··· GIVEN ENTRIES

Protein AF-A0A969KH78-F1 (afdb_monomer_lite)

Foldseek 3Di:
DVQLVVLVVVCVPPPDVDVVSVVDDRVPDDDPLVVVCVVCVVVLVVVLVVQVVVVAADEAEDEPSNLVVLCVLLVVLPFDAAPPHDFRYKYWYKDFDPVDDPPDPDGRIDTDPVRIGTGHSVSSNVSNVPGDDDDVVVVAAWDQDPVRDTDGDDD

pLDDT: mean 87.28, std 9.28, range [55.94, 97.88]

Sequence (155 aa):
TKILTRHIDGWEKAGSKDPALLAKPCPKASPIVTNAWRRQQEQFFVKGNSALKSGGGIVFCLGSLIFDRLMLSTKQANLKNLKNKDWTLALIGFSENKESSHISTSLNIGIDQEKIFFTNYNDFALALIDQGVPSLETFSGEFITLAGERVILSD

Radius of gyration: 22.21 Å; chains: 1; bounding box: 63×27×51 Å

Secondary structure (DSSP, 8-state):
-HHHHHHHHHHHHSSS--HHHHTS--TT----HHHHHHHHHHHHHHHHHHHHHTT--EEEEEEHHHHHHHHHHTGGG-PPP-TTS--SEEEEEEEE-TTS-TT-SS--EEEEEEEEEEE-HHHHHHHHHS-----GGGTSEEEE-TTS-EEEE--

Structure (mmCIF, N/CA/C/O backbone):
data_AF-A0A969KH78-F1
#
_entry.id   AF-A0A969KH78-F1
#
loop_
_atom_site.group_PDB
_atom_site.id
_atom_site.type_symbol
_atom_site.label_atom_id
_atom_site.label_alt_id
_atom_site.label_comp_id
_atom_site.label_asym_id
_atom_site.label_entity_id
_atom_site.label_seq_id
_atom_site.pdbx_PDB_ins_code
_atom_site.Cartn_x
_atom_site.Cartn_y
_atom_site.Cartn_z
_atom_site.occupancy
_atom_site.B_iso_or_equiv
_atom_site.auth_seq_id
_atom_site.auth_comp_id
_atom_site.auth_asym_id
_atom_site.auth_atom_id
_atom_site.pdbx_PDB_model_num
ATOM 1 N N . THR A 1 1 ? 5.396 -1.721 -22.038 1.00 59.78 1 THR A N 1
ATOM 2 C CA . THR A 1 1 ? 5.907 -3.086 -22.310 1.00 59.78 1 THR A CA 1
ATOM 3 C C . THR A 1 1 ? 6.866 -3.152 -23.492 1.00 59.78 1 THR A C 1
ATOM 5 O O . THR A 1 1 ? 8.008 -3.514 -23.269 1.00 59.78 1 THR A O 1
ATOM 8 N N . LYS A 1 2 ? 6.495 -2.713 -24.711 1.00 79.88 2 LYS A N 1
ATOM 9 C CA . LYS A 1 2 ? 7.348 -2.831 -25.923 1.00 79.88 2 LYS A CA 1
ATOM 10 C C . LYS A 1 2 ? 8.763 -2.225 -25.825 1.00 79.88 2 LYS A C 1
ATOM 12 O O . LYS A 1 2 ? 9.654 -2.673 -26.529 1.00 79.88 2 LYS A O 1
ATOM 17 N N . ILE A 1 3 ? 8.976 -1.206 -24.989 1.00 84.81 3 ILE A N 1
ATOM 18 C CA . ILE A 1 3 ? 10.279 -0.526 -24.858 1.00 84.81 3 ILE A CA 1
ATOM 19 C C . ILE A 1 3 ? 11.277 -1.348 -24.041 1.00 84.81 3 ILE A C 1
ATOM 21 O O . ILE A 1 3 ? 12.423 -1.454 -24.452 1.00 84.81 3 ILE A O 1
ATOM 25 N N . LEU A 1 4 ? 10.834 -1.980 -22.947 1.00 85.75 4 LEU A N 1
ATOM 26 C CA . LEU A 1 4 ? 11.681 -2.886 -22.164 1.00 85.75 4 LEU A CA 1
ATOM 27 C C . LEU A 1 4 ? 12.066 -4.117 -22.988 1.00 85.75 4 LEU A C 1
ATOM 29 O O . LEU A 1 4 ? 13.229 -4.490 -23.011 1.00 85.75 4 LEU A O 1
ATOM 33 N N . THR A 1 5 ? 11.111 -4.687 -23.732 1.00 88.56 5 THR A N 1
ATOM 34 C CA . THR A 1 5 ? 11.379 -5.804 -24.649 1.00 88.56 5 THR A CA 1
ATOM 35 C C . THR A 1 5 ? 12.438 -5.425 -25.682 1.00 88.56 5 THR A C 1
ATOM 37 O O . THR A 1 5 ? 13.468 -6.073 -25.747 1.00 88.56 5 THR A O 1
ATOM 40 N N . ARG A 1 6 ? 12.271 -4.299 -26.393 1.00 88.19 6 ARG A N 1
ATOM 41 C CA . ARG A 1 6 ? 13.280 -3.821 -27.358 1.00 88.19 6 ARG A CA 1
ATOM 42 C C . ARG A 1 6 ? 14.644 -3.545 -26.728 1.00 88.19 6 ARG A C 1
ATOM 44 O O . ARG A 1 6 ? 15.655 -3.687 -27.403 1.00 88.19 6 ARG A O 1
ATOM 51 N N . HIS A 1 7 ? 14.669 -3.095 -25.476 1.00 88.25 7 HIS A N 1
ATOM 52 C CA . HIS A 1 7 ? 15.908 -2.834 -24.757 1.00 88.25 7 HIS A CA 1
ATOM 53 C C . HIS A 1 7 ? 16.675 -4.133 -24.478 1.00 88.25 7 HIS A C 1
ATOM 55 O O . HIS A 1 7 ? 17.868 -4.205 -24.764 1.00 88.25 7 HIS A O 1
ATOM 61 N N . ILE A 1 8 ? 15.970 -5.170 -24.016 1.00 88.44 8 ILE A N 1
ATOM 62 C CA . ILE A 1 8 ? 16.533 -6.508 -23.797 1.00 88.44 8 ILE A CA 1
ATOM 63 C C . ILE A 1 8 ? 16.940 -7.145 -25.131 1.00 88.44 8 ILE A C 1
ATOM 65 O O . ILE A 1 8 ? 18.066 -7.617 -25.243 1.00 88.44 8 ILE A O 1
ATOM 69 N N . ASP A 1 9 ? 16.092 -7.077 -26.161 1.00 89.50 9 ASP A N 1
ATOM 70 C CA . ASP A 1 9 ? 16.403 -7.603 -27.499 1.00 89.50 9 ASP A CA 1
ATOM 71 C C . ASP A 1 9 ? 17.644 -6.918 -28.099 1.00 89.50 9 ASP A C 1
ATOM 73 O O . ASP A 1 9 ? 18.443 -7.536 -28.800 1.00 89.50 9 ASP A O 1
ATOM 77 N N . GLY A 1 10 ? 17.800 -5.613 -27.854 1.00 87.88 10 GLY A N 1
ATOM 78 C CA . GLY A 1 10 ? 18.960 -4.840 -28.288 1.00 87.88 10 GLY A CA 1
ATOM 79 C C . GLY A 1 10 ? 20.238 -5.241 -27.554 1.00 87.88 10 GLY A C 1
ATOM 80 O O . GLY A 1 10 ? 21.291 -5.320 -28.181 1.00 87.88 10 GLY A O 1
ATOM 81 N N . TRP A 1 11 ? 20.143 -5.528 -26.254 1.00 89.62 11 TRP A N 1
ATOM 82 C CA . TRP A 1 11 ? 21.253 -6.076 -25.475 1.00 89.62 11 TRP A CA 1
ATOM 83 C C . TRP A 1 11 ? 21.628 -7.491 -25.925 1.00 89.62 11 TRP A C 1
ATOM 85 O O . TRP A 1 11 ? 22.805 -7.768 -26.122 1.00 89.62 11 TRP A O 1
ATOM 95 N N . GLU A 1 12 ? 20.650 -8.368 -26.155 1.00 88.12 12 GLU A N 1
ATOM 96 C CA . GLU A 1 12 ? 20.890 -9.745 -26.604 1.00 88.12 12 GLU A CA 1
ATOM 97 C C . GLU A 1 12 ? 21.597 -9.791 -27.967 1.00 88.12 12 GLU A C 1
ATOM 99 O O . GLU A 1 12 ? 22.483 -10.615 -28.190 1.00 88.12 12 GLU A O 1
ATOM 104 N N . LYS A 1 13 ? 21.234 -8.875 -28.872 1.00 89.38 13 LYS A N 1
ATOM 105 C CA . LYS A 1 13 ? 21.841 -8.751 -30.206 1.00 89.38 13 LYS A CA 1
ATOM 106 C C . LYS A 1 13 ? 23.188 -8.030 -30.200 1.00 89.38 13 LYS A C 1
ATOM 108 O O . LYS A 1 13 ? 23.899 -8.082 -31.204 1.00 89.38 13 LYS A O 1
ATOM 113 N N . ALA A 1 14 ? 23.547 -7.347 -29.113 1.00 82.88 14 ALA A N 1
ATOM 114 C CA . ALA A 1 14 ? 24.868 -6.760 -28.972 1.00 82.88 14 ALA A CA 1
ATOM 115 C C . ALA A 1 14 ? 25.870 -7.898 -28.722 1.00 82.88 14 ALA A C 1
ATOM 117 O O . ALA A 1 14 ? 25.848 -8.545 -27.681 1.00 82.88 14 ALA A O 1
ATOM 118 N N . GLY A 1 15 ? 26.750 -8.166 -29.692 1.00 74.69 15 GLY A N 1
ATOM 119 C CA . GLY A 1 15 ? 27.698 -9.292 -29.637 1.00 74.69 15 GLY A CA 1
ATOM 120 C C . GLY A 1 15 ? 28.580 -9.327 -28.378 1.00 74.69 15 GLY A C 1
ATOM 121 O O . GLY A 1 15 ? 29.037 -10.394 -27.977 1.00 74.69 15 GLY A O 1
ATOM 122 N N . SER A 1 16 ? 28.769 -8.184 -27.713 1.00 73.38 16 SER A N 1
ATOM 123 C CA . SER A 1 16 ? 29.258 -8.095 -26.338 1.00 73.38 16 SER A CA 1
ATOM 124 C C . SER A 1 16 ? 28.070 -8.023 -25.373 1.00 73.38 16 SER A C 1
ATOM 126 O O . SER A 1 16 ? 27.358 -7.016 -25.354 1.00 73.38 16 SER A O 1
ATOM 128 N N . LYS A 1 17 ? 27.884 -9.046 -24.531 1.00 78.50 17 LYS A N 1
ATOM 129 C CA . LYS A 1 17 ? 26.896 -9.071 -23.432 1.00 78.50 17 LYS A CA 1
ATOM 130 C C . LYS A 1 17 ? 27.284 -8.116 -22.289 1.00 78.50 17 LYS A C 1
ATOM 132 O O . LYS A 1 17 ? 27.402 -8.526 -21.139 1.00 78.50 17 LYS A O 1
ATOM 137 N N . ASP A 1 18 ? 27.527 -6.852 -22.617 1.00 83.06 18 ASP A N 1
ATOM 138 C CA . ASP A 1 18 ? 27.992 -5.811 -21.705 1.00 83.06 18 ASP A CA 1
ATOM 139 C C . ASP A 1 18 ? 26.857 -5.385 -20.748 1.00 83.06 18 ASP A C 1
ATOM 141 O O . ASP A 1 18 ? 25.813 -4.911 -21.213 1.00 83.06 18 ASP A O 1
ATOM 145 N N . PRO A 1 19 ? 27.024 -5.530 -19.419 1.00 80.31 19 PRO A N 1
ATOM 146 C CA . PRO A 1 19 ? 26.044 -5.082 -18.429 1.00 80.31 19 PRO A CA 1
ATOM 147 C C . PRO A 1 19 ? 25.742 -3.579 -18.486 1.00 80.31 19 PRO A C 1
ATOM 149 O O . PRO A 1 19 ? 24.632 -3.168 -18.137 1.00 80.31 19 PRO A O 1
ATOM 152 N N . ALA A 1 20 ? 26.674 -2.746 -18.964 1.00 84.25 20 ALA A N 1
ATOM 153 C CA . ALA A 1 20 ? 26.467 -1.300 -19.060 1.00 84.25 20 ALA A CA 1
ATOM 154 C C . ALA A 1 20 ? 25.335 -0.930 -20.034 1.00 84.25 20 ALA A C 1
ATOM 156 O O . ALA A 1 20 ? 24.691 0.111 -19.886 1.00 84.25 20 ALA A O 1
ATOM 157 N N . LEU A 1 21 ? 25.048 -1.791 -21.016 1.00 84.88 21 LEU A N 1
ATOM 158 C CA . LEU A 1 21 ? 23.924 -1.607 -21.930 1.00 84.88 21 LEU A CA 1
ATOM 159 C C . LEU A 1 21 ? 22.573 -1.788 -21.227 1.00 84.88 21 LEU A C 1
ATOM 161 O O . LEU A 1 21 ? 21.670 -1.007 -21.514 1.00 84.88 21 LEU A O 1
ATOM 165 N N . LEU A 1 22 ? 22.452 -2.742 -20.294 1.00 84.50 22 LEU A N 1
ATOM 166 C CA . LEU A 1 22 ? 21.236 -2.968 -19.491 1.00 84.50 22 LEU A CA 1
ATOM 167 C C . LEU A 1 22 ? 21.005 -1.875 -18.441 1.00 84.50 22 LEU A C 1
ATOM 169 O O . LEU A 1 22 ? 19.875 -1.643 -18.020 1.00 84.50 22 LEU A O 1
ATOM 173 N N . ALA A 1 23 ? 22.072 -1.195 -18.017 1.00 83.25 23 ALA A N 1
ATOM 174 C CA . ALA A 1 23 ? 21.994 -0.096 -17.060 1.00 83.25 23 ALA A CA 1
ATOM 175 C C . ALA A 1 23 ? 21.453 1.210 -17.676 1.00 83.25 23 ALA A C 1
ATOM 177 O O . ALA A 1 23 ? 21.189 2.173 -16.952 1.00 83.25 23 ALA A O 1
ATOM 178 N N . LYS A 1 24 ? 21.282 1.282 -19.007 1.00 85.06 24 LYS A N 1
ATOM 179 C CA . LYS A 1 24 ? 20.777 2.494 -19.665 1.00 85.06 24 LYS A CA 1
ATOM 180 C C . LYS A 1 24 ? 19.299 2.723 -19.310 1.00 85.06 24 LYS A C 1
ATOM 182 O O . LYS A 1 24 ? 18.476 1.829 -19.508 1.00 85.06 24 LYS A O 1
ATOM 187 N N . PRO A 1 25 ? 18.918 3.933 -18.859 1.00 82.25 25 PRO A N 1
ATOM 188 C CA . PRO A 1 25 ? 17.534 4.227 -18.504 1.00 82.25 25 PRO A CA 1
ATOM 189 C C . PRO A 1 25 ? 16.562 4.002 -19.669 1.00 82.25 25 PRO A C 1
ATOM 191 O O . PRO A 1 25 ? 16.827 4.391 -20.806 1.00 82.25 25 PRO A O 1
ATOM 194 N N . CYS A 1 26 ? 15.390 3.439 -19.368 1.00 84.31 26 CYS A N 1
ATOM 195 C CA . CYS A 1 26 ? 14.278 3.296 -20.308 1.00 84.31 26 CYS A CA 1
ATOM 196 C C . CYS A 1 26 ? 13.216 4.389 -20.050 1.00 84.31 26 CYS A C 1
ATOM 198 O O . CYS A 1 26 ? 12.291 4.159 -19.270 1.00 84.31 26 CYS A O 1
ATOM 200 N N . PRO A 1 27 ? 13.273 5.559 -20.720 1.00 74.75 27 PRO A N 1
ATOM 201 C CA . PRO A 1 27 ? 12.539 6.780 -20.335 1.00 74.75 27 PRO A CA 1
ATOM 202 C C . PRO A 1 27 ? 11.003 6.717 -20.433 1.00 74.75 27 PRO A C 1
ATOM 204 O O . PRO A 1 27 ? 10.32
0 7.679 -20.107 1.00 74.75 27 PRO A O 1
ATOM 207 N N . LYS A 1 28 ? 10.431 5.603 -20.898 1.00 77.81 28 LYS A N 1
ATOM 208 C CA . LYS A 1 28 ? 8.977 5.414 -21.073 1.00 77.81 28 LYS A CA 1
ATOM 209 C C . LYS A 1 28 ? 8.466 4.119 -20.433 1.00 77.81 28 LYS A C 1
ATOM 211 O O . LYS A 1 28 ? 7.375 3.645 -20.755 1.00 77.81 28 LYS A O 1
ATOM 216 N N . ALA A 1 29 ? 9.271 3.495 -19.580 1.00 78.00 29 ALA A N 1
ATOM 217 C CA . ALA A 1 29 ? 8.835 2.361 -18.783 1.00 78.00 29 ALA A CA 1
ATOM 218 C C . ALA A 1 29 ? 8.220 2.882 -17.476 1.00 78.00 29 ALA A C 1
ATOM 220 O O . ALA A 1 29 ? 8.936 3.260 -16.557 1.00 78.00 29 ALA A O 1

······

§ **AIM OF THE EXERCISE**: Each line from the one containing "ATOM 209 C C" through the end of the material must be returned exactly; no other line should appear.

§ **RESULT FOR THIS EXERCISE**:
ATOM 209 C C . LYS A 1 28 ? 8.466 4.119 -20.433 1.00 77.81 28 LYS A C 1
ATOM 211 O O . LYS A 1 28 ? 7.375 3.645 -20.755 1.00 77.81 28 LYS A O 1
ATOM 216 N N . ALA A 1 29 ? 9.271 3.495 -19.580 1.00 78.00 29 ALA A N 1
ATOM 217 C CA . ALA A 1 29 ? 8.835 2.361 -18.783 1.00 78.00 29 ALA A CA 1
ATOM 218 C C . ALA A 1 29 ? 8.220 2.882 -17.476 1.00 78.00 29 ALA A C 1
ATOM 220 O O . ALA A 1 29 ? 8.936 3.260 -16.557 1.00 78.00 29 ALA A O 1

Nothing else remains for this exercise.